Midfielder Sheran Yeini was excited to be in New York, “one of the best cities in the world.” The Maccabi Tel Aviv player said, “I can’t wait to see the stadium — I know it is a baseball stadium!” It takes 48 hours to convert Queens’ Citi Field for soccer.

Yeini and teammate Elyaniv Barda, a forward originally from Beersheba, and a sixth-year member of the Belgian Racing Genk soccer club, take turns rattling off positive comments about the game and the national team: “We want to represent Israel. We need you! Come to the game and show your support!”

Both made reference to the Celebrate Israel Parade on June 2, on Manhattan’s Fifth Avenue.

“Two or three players will be on a float at the parade — then they will rush to the game,” Yeini said.

Defender Dekel Keinan of Haifa felt both the game and his time in the States “will be an adventure.” Fellow defender, Rami Gershon, originally from Rishon Letzion, was similarly enthusiastic in describing his first trip to the US. “We are looking forward to all of our supporters coming out to the game. We hope families will come.”

Kol Yisrael Achim,” he then shouted. “All Jews are brothers!”

Gershon, who has played soccer for a Belgium team in Antwerp and currently plays for Scottish Premier League champions, Celtic, reported that he has never experienced anti-Semitism or anti-Israel sentiment overseas. “People are supportive and helpful.”

Midfielder Maor Melikson of Yavneh, a player on France’s Valenciennes club, said much the same. “There is no anti-Semitism — the other way around. People bring Israeli flags to the game.” Melikson was in the States six months ago with his wife, who is not accompanying him on this trip. He will travel to Las Vegas for four days following Sunday’s game. “I am looking forward to all the Jews coming out to cheer for us!”

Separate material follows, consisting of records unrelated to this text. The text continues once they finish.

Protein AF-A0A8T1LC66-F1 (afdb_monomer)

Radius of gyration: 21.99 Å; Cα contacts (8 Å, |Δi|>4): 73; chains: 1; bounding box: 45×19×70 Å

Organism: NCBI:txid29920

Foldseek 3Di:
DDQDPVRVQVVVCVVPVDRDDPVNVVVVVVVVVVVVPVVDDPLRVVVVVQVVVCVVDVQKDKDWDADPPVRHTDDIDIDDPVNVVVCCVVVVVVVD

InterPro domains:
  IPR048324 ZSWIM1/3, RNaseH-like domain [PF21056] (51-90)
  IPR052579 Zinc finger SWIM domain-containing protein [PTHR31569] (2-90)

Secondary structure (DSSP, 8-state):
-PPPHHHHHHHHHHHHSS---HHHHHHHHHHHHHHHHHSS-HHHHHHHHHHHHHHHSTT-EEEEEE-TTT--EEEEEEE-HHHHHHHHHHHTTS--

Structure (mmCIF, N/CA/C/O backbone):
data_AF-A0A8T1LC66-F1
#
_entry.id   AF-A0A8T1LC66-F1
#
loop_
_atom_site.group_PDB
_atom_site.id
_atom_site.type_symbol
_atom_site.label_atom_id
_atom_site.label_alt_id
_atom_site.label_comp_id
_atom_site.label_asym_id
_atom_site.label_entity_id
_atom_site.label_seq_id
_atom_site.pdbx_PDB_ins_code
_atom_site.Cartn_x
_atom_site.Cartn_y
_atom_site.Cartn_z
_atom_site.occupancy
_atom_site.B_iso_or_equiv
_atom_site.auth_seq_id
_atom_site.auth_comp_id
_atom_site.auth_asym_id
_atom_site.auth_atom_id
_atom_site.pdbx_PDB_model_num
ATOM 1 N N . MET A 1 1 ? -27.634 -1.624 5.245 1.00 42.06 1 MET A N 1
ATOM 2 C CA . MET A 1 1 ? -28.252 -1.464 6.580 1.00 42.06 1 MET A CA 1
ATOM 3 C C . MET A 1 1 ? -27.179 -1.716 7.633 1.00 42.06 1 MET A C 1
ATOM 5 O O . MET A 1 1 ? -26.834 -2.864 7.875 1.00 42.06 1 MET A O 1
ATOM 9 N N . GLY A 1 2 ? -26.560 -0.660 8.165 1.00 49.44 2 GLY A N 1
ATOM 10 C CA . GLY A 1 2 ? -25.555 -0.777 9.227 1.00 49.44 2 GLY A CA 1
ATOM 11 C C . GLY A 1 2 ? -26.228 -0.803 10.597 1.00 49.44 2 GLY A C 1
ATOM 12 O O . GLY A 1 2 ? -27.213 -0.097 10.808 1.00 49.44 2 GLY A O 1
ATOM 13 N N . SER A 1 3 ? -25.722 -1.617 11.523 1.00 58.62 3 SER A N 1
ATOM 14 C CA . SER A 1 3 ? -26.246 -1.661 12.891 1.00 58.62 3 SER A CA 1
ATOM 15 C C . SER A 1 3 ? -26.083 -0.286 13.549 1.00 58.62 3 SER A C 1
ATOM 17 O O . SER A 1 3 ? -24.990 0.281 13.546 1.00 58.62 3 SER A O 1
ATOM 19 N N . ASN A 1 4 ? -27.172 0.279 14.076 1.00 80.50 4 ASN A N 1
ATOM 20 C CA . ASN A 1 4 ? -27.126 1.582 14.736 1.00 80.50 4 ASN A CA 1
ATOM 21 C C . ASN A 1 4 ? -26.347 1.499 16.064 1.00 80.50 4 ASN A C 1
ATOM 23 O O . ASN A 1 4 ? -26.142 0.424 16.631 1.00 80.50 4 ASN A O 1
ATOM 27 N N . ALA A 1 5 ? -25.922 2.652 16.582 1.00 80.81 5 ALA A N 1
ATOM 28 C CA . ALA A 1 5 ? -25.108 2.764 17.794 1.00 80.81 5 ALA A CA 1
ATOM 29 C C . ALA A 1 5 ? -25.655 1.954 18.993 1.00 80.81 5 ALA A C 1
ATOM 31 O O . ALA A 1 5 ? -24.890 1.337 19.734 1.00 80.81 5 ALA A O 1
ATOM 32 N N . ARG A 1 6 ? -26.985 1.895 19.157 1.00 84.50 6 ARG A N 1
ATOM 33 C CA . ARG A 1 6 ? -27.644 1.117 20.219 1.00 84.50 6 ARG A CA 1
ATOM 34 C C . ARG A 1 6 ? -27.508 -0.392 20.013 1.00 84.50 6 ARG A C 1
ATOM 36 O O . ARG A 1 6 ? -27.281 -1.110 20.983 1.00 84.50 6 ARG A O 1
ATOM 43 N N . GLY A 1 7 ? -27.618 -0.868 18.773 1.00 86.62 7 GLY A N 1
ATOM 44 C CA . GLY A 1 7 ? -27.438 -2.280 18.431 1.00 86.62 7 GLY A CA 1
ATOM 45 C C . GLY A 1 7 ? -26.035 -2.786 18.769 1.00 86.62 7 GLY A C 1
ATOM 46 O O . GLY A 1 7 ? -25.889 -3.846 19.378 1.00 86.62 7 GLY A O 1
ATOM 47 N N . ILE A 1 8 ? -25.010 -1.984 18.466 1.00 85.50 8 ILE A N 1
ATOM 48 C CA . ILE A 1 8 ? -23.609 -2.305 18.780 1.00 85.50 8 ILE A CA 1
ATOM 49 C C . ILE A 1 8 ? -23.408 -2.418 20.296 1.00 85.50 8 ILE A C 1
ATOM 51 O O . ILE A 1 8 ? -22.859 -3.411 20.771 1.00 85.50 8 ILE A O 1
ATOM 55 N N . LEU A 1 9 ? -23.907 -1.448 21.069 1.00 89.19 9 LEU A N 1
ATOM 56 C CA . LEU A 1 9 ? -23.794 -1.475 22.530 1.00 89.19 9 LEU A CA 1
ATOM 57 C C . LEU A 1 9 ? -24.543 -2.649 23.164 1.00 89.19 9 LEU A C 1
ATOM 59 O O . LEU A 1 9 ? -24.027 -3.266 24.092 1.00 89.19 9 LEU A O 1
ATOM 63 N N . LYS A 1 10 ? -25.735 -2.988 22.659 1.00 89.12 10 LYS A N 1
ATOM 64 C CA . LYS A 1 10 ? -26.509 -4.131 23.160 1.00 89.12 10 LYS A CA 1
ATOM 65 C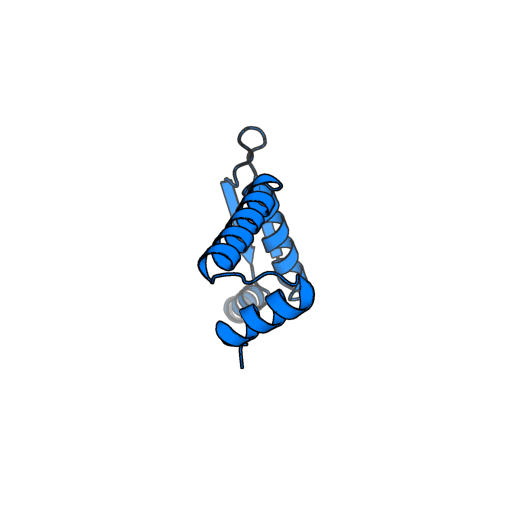 C . LYS A 1 10 ? -25.777 -5.453 22.918 1.00 89.12 10 LYS A C 1
ATOM 67 O O . LYS A 1 10 ? -25.713 -6.283 23.820 1.00 89.12 10 LYS A O 1
ATOM 72 N N . CYS A 1 11 ? -25.192 -5.625 21.733 1.00 85.88 11 CYS A N 1
ATOM 73 C CA . CYS A 1 11 ? -24.368 -6.789 21.405 1.00 85.88 11 CYS A CA 1
ATOM 74 C C . CYS A 1 11 ? -23.147 -6.888 22.330 1.00 85.88 11 CYS A C 1
ATOM 76 O O . CYS A 1 11 ? -22.886 -7.931 22.925 1.00 85.88 11 CYS A O 1
ATOM 78 N N . LEU A 1 12 ? -22.433 -5.779 22.504 1.00 87.56 12 LEU A N 1
ATOM 79 C CA . LEU A 1 12 ? -21.265 -5.706 23.373 1.00 87.56 12 LEU A CA 1
ATOM 80 C C . LEU A 1 12 ? -21.598 -6.014 24.840 1.00 87.56 12 LEU A C 1
ATOM 82 O O . LEU A 1 12 ? -20.877 -6.784 25.476 1.00 87.56 12 LEU A O 1
ATOM 86 N N . HIS A 1 13 ? -22.724 -5.504 25.347 1.00 89.12 13 HIS A N 1
ATOM 87 C CA . HIS A 1 13 ? -23.213 -5.818 26.687 1.00 89.12 13 HIS A CA 1
ATOM 88 C C . HIS A 1 13 ? -23.539 -7.305 26.849 1.00 89.12 13 HIS A C 1
ATOM 90 O O . HIS A 1 13 ? -23.096 -7.918 27.813 1.00 89.12 13 HIS A O 1
ATOM 96 N N . ALA A 1 14 ? -24.242 -7.905 25.884 1.00 90.56 14 ALA A N 1
ATOM 97 C CA . ALA A 1 14 ? -24.568 -9.330 25.919 1.00 90.56 14 ALA A CA 1
ATOM 98 C C . ALA A 1 14 ? -23.316 -10.226 25.934 1.00 90.56 14 ALA A C 1
ATOM 100 O O . ALA A 1 14 ? -23.333 -11.294 26.535 1.00 90.56 14 ALA A O 1
ATOM 101 N N . ARG A 1 15 ? -22.222 -9.792 25.294 1.00 88.25 15 ARG A N 1
ATOM 102 C CA . ARG A 1 15 ? -20.966 -10.559 25.220 1.00 88.25 15 ARG A CA 1
ATOM 103 C C . ARG A 1 15 ? -20.041 -10.355 26.416 1.00 88.25 15 ARG A C 1
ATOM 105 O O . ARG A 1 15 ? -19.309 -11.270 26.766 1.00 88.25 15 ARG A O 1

Israeli midfielder Maor Melikson (photo credit: Howard Blas/Times of Israel staff)

Eli Guttman, coach of Israel’s National team (who with players Tel Ben Haim and Rami Gershon gave an online interview May 29, as part of “Hangout on Air with Israel’s National Team”) was not hanging out in the lobby with his players. He was reportedly resting. Guttman was no doubt pleased that Pierre Mevy Azaria, CEO of MCI Sport, the event organizer, promoter and chief logistical officer, had recently “rescued” Guttman’s hotel suite, which had been “reassigned” to another hotel guest.

In the online interview, Guttman acknowledged that Sunday’s game “is an important game for us — every game for the National Team is important.” But he conceded that it has greater significance for Honduras. “On [June 7] Honduras plays against Costa Rica in the 2014 World Cup Qualification. For them, they must be on a high level. We, after the game, will be on our vacation.” Still, he said of the game, “We are serious, and we want to be proud.”

According to Mevy Azaria, more than half of the players will be staying in the States from three days to a week, to relax and travel.

In the days leading up to the game, there is still work to be done. Sharon Eyny, director of GIDNY (getitdoneny), seemed relieved when the players boarded the bus for their shopping excursion. She could get back to selling tickets and coordinating logistics.

In the Jewish and Israeli communities, she and her team have reached out to synagogues, restaurants, venues hosting performances by Israeli musicians and more.

And while unwilling to disclose the number of tickets sold to date, she noted that “The Hondurans are passionate about soccer.”